## RECORD EXTRACTS
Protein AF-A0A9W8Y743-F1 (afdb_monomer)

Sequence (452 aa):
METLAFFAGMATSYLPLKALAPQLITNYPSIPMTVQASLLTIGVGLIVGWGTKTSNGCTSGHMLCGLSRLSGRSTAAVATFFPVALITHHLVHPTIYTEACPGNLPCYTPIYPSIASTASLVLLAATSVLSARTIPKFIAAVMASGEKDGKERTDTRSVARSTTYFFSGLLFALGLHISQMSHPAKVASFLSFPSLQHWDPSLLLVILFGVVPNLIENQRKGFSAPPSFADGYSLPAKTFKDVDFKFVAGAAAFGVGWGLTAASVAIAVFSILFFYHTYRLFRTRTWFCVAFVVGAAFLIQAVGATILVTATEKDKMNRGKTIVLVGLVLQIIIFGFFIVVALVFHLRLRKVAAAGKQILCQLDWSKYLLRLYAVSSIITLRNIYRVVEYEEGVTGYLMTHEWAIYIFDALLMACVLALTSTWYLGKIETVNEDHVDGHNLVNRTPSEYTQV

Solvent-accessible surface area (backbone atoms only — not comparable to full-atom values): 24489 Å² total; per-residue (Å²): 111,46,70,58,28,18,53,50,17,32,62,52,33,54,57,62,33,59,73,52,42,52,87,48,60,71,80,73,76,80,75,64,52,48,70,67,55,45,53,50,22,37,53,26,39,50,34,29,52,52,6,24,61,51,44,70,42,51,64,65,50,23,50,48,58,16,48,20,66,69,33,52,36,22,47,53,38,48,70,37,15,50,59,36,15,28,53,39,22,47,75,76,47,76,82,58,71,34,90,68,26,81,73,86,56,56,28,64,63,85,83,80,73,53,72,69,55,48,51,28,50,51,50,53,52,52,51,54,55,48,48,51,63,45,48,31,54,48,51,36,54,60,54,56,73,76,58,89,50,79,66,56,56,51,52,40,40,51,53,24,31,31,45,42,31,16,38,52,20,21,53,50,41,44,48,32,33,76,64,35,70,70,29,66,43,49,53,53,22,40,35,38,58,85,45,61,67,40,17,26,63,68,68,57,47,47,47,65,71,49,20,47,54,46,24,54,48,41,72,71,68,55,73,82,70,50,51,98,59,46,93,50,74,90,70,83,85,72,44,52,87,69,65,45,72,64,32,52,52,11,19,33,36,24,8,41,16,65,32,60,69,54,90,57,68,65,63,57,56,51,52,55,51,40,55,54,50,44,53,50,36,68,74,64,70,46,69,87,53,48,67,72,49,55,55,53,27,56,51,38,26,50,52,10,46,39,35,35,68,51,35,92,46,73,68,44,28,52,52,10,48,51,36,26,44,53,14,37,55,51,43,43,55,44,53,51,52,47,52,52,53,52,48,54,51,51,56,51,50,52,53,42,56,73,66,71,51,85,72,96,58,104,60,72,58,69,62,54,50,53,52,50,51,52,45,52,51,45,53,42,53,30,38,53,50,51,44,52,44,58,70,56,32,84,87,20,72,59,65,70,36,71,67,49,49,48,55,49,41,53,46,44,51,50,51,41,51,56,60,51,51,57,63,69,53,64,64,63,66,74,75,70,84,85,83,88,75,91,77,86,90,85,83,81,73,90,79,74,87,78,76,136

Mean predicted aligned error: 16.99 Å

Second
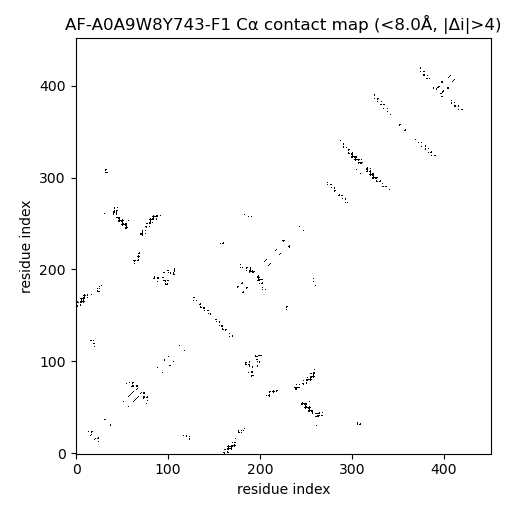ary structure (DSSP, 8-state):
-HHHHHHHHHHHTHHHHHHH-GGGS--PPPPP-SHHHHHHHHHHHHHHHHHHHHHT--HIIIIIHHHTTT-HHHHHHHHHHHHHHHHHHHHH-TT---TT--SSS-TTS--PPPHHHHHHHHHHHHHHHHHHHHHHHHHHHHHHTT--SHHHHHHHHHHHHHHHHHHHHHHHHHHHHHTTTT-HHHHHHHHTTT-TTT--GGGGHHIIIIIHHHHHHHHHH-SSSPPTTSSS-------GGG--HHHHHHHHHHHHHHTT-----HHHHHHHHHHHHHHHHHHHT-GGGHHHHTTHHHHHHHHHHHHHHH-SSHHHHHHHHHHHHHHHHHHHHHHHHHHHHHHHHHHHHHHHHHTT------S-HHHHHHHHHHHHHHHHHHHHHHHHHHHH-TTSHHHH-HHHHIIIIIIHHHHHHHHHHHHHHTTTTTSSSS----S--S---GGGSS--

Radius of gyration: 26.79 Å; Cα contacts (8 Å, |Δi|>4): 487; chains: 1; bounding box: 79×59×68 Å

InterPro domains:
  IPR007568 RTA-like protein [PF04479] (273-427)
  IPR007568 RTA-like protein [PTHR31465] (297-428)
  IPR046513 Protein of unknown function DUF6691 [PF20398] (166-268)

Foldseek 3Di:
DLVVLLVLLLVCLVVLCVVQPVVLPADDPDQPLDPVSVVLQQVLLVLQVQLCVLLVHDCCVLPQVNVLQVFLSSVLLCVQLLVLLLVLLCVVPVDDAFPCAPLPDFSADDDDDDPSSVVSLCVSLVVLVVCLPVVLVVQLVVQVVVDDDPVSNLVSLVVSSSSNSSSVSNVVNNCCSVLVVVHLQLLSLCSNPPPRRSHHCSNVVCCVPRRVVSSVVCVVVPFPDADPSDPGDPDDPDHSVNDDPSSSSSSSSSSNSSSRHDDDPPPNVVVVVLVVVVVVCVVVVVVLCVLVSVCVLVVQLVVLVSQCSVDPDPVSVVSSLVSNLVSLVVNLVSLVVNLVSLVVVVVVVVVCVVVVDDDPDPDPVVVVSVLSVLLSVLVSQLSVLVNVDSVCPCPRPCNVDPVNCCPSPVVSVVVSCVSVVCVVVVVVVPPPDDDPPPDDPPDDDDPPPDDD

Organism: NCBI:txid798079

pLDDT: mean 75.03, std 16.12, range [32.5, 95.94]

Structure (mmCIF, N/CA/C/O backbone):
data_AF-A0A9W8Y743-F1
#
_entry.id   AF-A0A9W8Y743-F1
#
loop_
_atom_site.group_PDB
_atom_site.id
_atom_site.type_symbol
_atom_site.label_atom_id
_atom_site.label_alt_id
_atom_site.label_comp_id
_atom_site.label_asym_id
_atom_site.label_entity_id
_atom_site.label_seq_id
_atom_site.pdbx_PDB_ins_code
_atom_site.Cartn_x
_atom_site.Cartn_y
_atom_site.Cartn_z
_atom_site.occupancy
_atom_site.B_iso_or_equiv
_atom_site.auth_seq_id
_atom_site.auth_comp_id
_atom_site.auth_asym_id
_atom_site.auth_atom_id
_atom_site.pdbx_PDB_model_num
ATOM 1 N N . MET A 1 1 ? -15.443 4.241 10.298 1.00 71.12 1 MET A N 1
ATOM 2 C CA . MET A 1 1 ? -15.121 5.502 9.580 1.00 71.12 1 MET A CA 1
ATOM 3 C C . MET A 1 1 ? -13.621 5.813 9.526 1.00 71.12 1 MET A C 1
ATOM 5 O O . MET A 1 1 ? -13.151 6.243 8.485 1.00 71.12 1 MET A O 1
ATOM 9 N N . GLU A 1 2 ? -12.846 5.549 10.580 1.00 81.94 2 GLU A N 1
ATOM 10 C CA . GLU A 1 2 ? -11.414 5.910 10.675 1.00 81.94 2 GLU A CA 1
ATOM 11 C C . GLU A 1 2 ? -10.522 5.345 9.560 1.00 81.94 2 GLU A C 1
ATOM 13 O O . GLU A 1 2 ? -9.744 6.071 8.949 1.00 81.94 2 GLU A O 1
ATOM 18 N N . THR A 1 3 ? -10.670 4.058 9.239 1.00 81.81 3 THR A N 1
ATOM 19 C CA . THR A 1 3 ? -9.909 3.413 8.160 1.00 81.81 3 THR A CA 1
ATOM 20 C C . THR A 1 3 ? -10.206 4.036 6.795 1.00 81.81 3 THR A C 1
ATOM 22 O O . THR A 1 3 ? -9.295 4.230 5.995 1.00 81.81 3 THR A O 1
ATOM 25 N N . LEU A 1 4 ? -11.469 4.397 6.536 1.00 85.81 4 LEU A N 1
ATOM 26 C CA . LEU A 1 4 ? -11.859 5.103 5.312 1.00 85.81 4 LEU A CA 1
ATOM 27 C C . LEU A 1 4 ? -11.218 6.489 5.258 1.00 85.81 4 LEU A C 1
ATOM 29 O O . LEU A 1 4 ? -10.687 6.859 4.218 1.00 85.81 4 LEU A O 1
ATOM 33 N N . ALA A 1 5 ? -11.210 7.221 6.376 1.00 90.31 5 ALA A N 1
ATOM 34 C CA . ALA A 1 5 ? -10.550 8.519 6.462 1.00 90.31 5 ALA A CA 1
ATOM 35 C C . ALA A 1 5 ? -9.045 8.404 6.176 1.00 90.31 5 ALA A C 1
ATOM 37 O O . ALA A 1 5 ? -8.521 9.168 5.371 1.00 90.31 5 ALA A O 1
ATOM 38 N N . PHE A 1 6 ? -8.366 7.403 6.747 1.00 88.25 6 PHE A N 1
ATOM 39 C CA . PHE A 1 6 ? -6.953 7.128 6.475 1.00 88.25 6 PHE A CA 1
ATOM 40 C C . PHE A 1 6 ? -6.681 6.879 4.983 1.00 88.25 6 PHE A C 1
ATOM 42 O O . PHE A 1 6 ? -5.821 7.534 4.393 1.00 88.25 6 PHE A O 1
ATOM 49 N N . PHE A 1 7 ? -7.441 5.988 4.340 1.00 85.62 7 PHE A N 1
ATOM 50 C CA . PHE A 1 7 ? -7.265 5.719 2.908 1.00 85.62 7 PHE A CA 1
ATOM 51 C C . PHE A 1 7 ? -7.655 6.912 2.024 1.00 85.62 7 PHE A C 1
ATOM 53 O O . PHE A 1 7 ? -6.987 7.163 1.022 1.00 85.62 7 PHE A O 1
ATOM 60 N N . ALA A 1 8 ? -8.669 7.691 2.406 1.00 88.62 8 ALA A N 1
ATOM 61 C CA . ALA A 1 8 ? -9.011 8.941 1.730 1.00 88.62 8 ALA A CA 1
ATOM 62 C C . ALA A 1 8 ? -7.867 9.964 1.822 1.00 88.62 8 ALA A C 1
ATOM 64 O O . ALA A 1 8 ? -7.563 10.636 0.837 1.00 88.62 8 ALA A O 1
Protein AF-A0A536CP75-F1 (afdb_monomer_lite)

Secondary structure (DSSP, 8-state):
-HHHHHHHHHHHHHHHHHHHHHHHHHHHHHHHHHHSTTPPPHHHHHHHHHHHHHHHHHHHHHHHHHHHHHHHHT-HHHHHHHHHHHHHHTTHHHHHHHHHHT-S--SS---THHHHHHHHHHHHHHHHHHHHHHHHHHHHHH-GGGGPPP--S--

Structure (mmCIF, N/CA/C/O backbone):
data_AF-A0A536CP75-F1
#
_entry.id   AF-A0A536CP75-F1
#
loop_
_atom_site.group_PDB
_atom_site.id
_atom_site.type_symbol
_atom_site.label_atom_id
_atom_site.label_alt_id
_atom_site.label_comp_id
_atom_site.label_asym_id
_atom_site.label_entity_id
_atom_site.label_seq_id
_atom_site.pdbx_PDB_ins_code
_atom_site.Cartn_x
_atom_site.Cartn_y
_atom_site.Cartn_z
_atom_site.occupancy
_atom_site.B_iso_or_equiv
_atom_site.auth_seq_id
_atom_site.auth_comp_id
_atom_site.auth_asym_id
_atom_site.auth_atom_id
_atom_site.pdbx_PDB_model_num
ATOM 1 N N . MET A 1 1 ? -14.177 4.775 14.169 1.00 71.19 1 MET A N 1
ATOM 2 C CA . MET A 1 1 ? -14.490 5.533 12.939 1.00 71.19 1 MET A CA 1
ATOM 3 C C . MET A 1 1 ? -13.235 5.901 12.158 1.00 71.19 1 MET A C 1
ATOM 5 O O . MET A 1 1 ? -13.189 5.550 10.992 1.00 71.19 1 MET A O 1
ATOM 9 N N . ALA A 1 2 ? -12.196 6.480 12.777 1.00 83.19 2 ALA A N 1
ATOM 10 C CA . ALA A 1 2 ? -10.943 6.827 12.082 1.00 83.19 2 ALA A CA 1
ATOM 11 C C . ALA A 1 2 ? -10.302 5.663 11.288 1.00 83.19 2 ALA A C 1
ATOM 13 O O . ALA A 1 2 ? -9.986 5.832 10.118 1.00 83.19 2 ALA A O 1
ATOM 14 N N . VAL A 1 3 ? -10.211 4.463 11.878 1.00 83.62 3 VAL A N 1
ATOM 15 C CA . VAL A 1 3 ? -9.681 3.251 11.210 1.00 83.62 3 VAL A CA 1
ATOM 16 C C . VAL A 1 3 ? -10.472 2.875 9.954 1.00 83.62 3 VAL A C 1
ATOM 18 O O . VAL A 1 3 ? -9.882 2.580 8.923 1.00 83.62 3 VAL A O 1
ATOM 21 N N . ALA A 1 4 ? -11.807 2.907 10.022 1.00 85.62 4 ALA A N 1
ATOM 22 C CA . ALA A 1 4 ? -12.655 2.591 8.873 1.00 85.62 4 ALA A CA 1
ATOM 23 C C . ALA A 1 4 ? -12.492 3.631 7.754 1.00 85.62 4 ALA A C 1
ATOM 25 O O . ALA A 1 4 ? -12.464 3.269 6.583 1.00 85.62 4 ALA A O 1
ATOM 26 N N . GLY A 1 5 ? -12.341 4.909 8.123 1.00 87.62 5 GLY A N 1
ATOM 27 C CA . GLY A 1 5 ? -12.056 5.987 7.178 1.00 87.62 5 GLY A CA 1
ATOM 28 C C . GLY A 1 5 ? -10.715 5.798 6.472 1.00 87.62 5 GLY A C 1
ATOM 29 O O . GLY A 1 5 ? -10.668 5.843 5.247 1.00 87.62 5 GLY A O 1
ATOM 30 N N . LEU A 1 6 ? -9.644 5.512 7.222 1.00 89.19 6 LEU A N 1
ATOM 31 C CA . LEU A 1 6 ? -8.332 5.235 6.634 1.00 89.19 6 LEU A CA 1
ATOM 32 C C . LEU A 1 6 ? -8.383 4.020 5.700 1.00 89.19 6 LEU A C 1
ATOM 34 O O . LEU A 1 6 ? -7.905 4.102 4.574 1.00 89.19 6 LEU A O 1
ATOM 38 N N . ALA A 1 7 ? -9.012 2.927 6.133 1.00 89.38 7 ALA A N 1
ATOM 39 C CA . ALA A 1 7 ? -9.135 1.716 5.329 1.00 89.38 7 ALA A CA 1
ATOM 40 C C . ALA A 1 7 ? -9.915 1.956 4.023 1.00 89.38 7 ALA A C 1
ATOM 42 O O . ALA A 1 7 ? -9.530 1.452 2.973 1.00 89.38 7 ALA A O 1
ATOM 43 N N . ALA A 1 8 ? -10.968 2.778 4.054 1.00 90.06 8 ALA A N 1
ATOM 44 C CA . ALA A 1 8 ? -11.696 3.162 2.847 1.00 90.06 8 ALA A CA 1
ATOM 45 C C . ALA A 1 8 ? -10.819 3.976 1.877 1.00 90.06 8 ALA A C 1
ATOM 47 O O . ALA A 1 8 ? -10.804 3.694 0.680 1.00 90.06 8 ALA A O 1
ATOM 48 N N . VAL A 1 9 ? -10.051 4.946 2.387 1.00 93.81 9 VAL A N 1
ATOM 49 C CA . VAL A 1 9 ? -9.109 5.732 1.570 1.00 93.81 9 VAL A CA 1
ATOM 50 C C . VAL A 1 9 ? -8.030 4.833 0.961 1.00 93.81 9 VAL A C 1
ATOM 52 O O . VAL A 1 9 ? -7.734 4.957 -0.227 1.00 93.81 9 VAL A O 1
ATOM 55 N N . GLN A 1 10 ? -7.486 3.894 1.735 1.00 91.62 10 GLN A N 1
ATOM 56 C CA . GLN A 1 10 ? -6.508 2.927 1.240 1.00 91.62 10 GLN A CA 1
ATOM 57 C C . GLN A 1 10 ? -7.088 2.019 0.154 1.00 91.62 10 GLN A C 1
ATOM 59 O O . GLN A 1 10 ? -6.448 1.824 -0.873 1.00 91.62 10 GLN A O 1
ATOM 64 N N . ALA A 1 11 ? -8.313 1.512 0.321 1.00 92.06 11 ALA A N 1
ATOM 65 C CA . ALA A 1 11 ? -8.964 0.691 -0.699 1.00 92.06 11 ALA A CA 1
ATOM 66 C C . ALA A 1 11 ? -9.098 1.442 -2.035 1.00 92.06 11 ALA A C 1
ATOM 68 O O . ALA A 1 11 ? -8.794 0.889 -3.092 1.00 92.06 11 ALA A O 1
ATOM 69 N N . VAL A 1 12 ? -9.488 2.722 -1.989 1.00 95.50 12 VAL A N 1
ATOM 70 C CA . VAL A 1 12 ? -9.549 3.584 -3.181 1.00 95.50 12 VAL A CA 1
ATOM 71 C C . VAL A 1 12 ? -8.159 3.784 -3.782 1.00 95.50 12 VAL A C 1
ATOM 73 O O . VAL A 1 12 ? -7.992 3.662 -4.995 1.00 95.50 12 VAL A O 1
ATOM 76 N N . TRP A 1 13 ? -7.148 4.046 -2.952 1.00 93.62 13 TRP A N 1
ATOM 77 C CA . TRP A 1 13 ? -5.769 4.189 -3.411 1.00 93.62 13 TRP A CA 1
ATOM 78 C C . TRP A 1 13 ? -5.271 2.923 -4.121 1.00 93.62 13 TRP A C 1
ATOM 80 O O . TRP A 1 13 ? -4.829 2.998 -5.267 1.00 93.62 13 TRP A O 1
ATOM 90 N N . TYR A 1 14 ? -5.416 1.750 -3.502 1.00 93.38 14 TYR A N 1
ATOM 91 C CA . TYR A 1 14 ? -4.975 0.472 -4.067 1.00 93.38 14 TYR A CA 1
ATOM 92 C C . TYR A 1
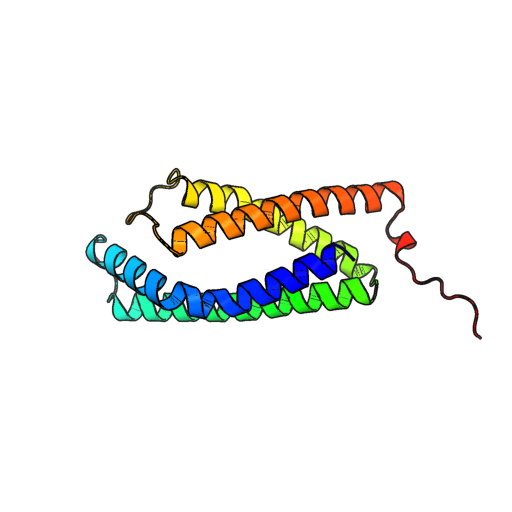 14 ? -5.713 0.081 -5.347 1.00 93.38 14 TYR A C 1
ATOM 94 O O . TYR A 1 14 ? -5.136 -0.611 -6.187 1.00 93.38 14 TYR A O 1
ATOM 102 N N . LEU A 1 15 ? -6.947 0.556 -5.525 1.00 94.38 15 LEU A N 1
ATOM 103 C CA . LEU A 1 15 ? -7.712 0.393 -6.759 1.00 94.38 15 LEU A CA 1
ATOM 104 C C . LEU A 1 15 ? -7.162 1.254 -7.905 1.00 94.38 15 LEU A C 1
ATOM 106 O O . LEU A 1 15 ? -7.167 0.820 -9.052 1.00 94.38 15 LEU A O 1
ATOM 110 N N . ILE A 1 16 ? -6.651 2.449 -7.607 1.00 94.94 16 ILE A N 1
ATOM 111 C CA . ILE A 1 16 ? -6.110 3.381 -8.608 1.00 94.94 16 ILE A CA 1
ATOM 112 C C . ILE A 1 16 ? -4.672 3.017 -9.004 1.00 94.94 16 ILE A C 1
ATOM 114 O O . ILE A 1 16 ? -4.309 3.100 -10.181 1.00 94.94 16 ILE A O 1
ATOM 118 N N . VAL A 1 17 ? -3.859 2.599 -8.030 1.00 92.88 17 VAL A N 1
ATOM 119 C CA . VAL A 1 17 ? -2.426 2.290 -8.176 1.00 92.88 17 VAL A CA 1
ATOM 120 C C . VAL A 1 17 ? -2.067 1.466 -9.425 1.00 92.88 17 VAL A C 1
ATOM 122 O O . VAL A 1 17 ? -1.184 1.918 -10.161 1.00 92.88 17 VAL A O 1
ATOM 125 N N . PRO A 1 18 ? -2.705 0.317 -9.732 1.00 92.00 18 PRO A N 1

## WHAT YOU NEED TO DO
Which lines of the data include the string "like"? Find them and copy each one.

## RESPONSE BOX
  IPR007568 RTA-like protein [PF04479] (273-427)
  IPR007568 RTA-like protein [PTHR31465] (297-428)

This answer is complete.